Os hábitos de consumo no Brasil

Enviada em 20/04/2019

Apesar de o Brasil ser um Estado rico, a distribuição das riquezas produzidas é desigual. Geograficamente, segundo dados do IBGE (Instituto Brasileiro de Geografia e Estatística), a maior parte do capital financeiro está concentrado no eixo sul, sudeste. Nesse contexto, metrópoles como Rio de Janeiro e São Paulo tornam-se vitrines e “ditam” o “modo de vida” do nacional. Um grande exemplo dessa influência, é o desejo pelo “celular da maçã”, comum nesses grandes centros. Parte significativa das pessoas sacrificam o orçamento para adquirir esse objeto, pois estão imersos na cultura do “ter para ser”, o que revela uma das facetas destrutivas do hábito de consumo dos brasileiros.

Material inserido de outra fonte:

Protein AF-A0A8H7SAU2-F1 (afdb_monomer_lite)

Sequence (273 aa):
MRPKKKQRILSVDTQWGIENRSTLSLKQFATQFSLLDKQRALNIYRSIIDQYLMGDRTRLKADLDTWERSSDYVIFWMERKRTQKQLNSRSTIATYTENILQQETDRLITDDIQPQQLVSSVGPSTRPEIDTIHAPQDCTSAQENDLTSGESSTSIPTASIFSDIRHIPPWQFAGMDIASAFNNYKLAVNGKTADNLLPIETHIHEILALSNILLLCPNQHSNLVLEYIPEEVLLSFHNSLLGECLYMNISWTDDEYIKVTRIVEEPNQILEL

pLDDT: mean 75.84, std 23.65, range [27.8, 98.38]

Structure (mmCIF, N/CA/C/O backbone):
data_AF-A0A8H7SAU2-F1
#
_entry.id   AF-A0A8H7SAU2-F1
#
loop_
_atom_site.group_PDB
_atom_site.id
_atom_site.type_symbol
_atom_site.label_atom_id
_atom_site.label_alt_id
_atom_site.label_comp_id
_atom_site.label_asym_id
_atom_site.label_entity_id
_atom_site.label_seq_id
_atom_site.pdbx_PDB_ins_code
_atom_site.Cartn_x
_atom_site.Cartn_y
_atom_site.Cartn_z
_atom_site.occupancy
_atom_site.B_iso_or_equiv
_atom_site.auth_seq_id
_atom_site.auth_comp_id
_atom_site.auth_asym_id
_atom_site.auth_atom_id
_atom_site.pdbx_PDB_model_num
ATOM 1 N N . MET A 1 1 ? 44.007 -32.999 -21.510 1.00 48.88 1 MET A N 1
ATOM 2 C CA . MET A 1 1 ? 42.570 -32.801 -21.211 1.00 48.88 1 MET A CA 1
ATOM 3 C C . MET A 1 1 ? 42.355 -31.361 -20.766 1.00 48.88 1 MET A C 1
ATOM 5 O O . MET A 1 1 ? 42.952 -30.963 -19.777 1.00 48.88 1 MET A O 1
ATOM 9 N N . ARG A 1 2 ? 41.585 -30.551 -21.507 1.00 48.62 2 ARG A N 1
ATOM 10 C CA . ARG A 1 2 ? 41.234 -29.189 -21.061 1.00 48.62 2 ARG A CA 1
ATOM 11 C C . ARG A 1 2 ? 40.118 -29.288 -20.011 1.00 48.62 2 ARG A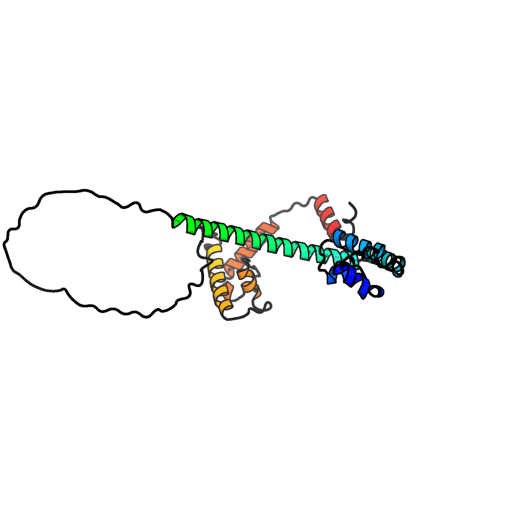 C 1
ATOM 13 O O . ARG A 1 2 ? 39.150 -30.006 -20.268 1.00 48.62 2 ARG A O 1
ATOM 20 N N . PRO A 1 3 ? 40.223 -28.612 -18.857 1.00 58.72 3 PRO A N 1
ATOM 21 C CA . PRO A 1 3 ? 39.174 -28.657 -17.848 1.00 58.72 3 PRO A CA 1
ATOM 22 C C . PRO A 1 3 ? 37.897 -28.020 -18.409 1.00 58.72 3 PRO A C 1
ATOM 24 O O . PRO A 1 3 ? 37.919 -26.896 -18.915 1.00 58.72 3 PRO A O 1
ATOM 27 N N . LYS A 1 4 ? 36.778 -28.751 -18.342 1.00 64.06 4 LYS A N 1
ATOM 28 C CA . LYS A 1 4 ? 35.452 -28.230 -18.693 1.00 64.06 4 LYS A CA 1
ATOM 29 C C . LYS A 1 4 ? 35.111 -27.113 -17.700 1.00 64.06 4 LYS A C 1
ATOM 31 O O . LYS A 1 4 ? 34.905 -27.385 -16.518 1.00 64.06 4 LYS A O 1
ATOM 36 N N . LYS A 1 5 ? 35.091 -25.855 -18.156 1.00 66.44 5 LYS A N 1
ATOM 37 C CA . LYS A 1 5 ? 34.616 -24.722 -17.347 1.00 66.44 5 LYS A CA 1
ATOM 38 C C . LYS A 1 5 ? 33.158 -24.993 -16.965 1.00 66.44 5 LYS A C 1
ATOM 40 O O . LYS A 1 5 ? 32.322 -25.160 -17.848 1.00 66.44 5 LYS A O 1
ATOM 45 N N . LYS A 1 6 ? 32.870 -25.053 -15.661 1.00 69.25 6 LYS A N 1
ATOM 46 C CA . LYS A 1 6 ? 31.499 -25.133 -15.145 1.00 69.25 6 LYS A CA 1
ATOM 47 C C . LYS A 1 6 ? 30.733 -23.904 -15.634 1.00 69.25 6 LYS A C 1
ATOM 49 O O . LYS A 1 6 ? 31.170 -22.776 -15.405 1.00 69.25 6 LYS A O 1
ATOM 54 N N . GLN A 1 7 ? 29.631 -24.132 -16.336 1.00 73.56 7 GLN A N 1
ATOM 55 C CA . GLN A 1 7 ? 28.734 -23.078 -16.789 1.00 73.56 7 GLN A CA 1
ATOM 56 C C . GLN A 1 7 ? 28.136 -22.413 -15.543 1.00 73.56 7 GLN A C 1
ATOM 58 O O . GLN A 1 7 ? 27.571 -23.096 -14.689 1.00 73.56 7 GLN A O 1
ATOM 63 N N . ARG A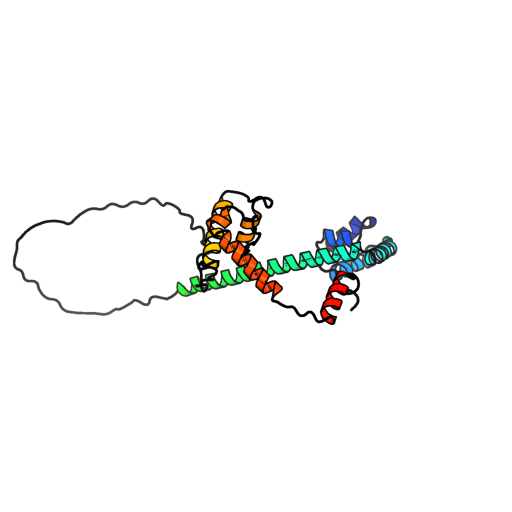 1 8 ? 28.347 -21.103 -15.376 1.00 81.94 8 ARG A N 1
ATOM 64 C CA . ARG A 1 8 ? 27.736 -20.356 -14.271 1.00 81.94 8 ARG A CA 1
ATOM 65 C C . ARG A 1 8 ? 26.236 -20.285 -14.535 1.00 81.94 8 ARG A C 1
ATOM 67 O O . ARG A 1 8 ? 25.830 -19.806 -15.589 1.00 81.94 8 ARG A O 1
ATOM 74 N N . ILE A 1 9 ? 25.445 -20.786 -13.592 1.00 89.69 9 ILE A N 1
ATOM 75 C CA . ILE A 1 9 ? 23.991 -20.646 -13.614 1.00 89.69 9 ILE A CA 1
ATOM 76 C C . ILE A 1 9 ? 23.690 -19.174 -13.331 1.00 89.69 9 ILE A C 1
ATOM 78 O O . ILE A 1 9 ? 24.150 -18.634 -12.323 1.00 89.69 9 ILE A O 1
ATOM 82 N N . LEU A 1 10 ? 22.988 -18.522 -14.255 1.00 93.81 10 LEU A N 1
ATOM 83 C CA . LEU A 1 10 ? 22.533 -17.147 -14.084 1.00 93.81 10 LEU A CA 1
ATOM 84 C C . LEU A 1 10 ? 21.370 -17.120 -13.093 1.00 93.81 10 LEU A C 1
ATOM 86 O O . LEU A 1 10 ? 20.569 -18.053 -13.034 1.00 93.81 10 LEU A O 1
ATOM 90 N N . SER A 1 11 ? 21.282 -16.050 -12.308 1.00 95.38 11 SER A N 1
ATOM 91 C CA . SER A 1 11 ? 20.118 -15.818 -11.462 1.00 95.38 11 SER A CA 1
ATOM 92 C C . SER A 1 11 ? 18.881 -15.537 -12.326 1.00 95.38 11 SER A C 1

Mormente, é preciso destacar que a economia de qualquer nação cresce à medida em que seus membros produzem e consomem a produção. Entretanto, há outros fatores que afetam esse indicativo, assim, quando um trabalhador compromete parte significativa de seus rendimentos com o consumo e utiliza os serviços de crédito, como o cheque especial, para quitar as dívidas resultantes, esse dinheiro deixa de circular na cadeia produtiva para fazer parte do capital especulativo. Em outros termos, a economia precisa dos consumidores para crescer, entretanto, de forma inversamente proporcional, os endividados, ou superendividados, contribuem para geração de desigualdade, à media em que precisam  utilizar seus ganhos para pagar os juros em vez de de acumular riquezas.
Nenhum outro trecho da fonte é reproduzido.